» **ASSIGNMENT**
Using the material below, print the line that contains "DLLVVLVVVCVVCPQEAEEAEAEDDPRVVVSVVNVVSNVVCQVPDPHHHHYHYYYDYDDDDD", the line that contains "ATOM 1 N N . ARG", and every line in between, exactly and nothing else.

» **RECORDS SHOWN**
################

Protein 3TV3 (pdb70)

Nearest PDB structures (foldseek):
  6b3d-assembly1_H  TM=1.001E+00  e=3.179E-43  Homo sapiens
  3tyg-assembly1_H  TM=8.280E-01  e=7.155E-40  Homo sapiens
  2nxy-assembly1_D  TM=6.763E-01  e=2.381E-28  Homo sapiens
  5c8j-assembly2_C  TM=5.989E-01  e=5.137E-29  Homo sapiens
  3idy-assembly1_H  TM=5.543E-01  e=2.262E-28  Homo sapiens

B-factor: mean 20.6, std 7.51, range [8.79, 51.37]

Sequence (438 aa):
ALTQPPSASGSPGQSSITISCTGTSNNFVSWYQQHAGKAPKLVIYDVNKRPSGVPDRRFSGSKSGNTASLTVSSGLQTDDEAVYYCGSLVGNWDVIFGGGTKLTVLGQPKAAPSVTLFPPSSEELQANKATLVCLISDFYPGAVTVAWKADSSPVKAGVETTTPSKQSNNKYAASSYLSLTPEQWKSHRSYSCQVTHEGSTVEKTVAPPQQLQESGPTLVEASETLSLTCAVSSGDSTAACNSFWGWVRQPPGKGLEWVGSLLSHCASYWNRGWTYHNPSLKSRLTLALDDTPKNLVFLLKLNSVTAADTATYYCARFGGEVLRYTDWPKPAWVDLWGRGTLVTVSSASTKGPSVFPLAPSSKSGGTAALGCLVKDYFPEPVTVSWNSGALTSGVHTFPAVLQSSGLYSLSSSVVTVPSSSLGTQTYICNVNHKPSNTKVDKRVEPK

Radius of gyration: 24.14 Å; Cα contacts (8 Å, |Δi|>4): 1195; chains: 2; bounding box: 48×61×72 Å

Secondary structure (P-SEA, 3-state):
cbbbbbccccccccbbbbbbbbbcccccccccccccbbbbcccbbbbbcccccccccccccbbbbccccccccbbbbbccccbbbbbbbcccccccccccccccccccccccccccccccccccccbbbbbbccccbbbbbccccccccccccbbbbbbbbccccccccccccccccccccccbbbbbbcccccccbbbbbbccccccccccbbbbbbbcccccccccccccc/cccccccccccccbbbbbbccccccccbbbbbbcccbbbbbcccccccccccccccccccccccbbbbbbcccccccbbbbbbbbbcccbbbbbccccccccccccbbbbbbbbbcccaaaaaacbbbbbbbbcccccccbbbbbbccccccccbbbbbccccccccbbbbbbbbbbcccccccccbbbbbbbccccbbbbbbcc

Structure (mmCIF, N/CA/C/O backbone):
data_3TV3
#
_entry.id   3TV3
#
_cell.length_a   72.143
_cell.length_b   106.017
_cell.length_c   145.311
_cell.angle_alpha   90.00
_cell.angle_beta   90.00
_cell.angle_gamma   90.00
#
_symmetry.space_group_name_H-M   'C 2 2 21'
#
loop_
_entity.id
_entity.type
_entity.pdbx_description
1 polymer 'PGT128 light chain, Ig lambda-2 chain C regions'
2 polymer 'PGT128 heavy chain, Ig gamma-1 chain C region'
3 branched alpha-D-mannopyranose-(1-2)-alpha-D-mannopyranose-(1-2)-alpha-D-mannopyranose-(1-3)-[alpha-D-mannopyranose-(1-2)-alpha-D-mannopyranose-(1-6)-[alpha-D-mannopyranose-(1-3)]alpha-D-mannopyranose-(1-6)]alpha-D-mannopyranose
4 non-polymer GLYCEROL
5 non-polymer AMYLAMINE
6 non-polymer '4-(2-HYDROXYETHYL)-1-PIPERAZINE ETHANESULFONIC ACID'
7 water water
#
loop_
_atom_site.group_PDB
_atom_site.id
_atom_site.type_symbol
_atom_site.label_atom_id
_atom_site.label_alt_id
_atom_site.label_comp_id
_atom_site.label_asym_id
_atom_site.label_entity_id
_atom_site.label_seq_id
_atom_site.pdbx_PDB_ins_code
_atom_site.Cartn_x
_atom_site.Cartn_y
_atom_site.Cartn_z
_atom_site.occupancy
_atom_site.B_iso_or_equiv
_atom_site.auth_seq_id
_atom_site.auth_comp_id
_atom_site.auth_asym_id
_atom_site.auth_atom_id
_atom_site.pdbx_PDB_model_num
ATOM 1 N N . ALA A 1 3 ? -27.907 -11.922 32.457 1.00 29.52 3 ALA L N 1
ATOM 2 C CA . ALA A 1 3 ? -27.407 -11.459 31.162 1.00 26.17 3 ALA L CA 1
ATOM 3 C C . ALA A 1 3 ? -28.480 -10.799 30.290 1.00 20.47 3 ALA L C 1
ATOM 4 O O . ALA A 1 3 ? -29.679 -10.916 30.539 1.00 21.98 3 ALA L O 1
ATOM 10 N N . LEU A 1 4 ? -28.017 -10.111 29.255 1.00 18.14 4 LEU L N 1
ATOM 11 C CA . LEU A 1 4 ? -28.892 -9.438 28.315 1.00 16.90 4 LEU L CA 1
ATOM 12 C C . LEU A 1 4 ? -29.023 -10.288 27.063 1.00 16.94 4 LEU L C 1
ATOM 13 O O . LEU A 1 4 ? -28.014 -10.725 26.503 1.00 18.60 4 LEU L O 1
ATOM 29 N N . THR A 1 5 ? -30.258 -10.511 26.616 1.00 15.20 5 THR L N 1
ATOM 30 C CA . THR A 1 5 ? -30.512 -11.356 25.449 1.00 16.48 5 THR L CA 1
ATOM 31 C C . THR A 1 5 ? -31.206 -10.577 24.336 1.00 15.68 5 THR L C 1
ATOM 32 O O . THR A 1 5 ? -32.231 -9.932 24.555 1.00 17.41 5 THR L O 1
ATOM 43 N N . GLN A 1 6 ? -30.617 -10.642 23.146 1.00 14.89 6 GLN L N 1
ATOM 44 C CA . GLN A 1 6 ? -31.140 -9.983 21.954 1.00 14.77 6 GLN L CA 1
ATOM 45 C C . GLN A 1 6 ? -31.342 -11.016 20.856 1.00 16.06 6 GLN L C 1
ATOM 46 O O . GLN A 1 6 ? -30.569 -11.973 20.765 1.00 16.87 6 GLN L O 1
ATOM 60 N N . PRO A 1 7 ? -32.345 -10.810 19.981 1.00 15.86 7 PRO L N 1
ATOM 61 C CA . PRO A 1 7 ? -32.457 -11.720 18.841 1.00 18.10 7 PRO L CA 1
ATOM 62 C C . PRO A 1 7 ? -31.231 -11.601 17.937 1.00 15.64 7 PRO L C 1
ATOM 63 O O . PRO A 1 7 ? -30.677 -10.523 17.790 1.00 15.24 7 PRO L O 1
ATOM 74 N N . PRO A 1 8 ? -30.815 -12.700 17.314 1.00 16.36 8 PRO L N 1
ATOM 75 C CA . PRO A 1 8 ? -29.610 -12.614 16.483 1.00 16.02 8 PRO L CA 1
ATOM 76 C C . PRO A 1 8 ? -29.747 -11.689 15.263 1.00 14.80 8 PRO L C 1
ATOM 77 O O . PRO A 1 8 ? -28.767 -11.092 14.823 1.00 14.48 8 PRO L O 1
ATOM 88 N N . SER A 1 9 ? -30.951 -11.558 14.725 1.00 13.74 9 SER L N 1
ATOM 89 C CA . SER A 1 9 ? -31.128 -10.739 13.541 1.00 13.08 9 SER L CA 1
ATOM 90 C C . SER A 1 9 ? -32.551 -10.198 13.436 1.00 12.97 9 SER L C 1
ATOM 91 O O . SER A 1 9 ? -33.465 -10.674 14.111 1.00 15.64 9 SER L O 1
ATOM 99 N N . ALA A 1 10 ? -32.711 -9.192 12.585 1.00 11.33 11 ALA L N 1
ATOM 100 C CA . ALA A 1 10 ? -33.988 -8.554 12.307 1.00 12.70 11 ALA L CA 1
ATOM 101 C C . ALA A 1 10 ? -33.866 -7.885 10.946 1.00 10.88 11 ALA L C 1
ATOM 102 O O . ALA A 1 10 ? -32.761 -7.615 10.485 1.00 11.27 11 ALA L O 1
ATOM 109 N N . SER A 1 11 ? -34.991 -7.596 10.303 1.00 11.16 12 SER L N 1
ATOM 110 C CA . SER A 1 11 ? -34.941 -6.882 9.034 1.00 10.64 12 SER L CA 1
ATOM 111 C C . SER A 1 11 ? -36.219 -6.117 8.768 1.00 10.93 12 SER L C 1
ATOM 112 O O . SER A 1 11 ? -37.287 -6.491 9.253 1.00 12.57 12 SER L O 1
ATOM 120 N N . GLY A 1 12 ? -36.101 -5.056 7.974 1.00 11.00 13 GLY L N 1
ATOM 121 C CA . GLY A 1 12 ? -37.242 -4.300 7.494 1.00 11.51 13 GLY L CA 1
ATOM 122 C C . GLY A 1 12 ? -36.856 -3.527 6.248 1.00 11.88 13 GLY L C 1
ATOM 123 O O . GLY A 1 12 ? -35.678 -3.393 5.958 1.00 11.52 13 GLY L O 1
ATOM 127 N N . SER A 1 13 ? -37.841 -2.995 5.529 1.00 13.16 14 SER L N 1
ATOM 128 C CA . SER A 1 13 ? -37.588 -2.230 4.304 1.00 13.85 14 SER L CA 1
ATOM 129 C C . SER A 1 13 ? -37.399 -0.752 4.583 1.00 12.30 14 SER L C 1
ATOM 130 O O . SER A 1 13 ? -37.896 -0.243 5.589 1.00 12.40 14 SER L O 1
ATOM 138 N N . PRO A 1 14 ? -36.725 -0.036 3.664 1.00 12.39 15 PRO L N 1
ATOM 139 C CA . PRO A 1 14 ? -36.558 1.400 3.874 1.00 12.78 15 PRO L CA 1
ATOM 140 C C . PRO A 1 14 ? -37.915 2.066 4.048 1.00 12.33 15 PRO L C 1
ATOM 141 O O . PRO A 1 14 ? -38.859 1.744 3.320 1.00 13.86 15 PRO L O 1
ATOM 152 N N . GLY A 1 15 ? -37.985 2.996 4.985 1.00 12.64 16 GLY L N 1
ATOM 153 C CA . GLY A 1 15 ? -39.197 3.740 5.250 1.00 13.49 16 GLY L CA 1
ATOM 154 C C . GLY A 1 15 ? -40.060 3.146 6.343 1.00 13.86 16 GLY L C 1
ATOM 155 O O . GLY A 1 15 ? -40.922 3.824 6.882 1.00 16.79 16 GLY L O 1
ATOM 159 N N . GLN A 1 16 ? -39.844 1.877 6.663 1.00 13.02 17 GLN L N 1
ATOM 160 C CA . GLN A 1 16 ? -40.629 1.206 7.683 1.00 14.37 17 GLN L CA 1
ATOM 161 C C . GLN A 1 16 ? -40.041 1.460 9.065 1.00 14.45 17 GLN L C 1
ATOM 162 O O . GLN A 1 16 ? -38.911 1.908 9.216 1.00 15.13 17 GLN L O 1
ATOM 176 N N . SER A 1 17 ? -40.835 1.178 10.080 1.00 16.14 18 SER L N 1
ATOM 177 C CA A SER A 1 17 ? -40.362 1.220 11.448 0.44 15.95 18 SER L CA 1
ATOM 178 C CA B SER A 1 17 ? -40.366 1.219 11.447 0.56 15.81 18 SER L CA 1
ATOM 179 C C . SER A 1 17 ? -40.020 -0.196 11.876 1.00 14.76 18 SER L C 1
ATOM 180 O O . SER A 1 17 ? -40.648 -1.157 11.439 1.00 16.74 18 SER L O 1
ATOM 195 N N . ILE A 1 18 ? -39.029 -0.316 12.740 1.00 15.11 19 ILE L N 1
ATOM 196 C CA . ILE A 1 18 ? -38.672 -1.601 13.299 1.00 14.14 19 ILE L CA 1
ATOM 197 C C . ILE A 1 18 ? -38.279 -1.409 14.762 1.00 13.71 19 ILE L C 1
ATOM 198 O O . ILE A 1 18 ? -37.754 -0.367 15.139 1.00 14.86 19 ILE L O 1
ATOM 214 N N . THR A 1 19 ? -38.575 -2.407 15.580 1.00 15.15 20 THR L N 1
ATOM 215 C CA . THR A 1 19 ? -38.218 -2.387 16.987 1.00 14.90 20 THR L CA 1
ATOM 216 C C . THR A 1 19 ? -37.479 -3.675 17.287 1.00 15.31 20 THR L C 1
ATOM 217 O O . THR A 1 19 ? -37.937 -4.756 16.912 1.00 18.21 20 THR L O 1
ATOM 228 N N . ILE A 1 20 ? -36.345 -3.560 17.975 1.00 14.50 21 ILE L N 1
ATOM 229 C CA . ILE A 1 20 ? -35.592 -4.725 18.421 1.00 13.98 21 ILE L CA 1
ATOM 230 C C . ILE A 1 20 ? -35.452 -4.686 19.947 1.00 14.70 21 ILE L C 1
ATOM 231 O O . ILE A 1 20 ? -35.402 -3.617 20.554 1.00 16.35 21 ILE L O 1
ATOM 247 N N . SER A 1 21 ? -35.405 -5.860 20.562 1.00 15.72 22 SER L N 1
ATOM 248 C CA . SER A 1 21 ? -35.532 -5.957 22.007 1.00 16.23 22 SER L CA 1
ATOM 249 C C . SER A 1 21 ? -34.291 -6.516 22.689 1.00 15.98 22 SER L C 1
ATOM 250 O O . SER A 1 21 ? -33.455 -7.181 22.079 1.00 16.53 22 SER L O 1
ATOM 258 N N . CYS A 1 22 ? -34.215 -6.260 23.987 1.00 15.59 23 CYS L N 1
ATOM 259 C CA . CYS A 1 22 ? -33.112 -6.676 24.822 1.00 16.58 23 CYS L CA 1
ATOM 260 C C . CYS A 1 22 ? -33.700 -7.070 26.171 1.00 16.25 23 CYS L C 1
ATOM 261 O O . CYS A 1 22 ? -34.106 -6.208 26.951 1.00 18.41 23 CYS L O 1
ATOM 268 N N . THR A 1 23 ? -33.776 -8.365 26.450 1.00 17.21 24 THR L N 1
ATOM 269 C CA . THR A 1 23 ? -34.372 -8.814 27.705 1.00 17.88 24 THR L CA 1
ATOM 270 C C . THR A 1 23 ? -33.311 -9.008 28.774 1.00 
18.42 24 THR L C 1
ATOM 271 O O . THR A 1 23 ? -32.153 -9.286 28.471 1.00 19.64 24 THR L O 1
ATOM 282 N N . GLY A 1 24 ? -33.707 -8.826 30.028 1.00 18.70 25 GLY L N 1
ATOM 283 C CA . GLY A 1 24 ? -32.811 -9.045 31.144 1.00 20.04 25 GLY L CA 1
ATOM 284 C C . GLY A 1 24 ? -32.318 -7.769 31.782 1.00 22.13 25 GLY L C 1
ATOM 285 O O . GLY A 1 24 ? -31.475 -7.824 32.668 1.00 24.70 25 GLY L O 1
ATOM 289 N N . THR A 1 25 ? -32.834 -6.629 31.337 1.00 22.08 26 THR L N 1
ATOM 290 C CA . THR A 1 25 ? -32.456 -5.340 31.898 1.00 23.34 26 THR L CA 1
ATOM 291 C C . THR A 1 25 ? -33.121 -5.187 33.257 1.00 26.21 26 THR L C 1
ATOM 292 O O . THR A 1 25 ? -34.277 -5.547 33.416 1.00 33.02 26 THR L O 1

################

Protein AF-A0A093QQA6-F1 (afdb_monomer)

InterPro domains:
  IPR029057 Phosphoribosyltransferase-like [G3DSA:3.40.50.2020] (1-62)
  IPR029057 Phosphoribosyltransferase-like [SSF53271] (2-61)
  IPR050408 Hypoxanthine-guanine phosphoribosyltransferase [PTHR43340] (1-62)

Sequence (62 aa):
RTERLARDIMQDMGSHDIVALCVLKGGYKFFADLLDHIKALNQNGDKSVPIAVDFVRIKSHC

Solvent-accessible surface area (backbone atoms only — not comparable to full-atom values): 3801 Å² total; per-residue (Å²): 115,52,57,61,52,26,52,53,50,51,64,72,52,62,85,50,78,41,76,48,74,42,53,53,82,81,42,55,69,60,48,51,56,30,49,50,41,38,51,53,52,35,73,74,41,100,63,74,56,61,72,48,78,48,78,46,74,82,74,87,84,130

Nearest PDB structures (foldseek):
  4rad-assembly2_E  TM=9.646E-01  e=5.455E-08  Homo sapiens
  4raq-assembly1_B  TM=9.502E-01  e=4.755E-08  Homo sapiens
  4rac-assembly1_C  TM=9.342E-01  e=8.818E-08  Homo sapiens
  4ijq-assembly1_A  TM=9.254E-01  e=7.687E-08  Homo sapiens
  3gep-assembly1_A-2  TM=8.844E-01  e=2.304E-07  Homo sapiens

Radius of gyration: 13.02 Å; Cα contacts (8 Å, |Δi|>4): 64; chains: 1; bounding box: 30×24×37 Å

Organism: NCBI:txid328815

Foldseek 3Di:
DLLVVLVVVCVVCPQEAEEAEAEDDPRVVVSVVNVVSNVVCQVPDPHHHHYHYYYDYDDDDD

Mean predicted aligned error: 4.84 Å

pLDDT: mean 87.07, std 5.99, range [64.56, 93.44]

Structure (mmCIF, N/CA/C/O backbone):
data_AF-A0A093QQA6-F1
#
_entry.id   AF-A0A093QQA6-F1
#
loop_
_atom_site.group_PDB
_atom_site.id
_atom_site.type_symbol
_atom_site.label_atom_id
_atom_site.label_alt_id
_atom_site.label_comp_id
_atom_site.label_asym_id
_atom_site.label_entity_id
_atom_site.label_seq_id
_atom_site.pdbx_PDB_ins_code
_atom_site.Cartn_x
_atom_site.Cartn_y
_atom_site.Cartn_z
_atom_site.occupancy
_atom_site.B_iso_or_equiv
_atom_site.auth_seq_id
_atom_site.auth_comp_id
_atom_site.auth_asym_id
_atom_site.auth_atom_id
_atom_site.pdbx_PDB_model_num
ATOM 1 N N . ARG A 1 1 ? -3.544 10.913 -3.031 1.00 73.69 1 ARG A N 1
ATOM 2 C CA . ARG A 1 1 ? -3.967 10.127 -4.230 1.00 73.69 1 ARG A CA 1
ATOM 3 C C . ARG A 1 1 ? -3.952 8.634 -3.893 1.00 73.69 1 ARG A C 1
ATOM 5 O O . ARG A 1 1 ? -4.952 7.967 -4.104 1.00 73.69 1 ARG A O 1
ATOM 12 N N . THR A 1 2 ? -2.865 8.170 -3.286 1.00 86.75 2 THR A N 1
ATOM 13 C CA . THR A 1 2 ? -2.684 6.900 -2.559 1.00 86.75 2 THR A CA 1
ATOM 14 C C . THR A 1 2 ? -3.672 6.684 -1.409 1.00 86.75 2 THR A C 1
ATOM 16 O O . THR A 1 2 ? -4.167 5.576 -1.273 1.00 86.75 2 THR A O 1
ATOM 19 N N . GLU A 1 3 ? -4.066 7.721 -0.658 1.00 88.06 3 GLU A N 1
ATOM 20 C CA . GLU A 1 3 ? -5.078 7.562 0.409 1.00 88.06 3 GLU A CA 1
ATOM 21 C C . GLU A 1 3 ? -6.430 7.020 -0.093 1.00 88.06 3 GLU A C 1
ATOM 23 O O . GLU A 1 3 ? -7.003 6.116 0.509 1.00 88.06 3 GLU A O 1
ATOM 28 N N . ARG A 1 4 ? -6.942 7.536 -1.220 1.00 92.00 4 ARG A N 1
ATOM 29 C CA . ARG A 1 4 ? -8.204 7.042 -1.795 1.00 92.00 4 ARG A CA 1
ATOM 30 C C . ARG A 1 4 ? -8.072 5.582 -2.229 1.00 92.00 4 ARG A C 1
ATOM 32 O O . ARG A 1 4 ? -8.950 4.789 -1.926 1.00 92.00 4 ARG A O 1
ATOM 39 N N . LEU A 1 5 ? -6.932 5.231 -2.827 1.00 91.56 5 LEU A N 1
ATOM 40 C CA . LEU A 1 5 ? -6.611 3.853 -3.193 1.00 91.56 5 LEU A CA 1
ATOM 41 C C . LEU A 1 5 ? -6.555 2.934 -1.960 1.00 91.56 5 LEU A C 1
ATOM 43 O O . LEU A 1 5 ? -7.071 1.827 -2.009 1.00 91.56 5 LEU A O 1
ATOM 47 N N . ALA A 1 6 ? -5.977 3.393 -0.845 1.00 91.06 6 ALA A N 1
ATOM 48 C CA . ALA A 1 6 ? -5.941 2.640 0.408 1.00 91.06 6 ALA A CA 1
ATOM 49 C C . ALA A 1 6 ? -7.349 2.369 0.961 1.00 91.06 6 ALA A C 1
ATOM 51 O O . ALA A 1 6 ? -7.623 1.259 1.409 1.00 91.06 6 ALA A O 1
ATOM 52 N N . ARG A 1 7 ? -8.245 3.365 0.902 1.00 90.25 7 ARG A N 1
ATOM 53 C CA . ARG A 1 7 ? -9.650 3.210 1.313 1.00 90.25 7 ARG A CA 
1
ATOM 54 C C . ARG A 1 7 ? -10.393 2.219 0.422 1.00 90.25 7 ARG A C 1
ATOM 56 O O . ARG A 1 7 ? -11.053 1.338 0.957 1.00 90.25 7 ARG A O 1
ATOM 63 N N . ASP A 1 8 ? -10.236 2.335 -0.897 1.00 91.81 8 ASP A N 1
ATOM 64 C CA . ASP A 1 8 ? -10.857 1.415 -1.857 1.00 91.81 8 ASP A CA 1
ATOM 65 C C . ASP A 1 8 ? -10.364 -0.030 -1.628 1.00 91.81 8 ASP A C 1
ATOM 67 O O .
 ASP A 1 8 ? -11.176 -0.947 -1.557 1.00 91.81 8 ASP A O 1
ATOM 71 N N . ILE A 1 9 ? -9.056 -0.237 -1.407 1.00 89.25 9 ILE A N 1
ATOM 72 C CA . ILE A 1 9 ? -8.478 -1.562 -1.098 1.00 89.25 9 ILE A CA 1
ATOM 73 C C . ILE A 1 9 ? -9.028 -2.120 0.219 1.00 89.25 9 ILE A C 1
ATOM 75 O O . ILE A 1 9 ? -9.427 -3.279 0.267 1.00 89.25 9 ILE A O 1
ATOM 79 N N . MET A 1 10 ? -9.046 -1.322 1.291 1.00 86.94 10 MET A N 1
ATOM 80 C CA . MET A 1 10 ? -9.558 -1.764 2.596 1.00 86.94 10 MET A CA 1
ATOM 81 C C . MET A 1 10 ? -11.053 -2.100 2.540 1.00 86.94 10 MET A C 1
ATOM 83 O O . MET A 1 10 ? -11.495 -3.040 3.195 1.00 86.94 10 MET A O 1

################

» **WRITTEN REPLY**
DLLVVLVVVCVVCPQEAEEAEAEDDPRVVVSVVNVVSNVVCQVPDPHHHHYHYYYDYDDDDD

Mean predicted aligned error: 4.84 Å

pLDDT: mean 87.07, std 5.99, range [64.56, 93.44]

Structure (mmCIF, N/CA/C/O backbone):
data_AF-A0A093QQA6-F1
#
_entry.id   AF-A0A093QQA6-F1
#
loop_
_atom_site.group_PDB
_atom_site.id
_atom_site.type_symbol
_atom_site.label_atom_id
_atom_site.label_alt_id
_atom_site.label_comp_id
_atom_site.label_asym_id
_atom_site.label_entity_id
_atom_site.label_seq_id
_atom_site.pdbx_PDB_ins_code
_atom_site.Cartn_x
_atom_site.Cartn_y
_atom_site.Cartn_z
_atom_site.occupancy
_atom_site.B_iso_or_equiv
_atom_site.auth_seq_id
_atom_site.auth_comp_id
_atom_site.auth_asym_id
_atom_site.auth_atom_id
_atom_site.pdbx_PDB_model_num
ATOM 1 N N . ARG A 1 1 ? -3.544 10.913 -3.031 1.00 73.69 1 ARG A N 1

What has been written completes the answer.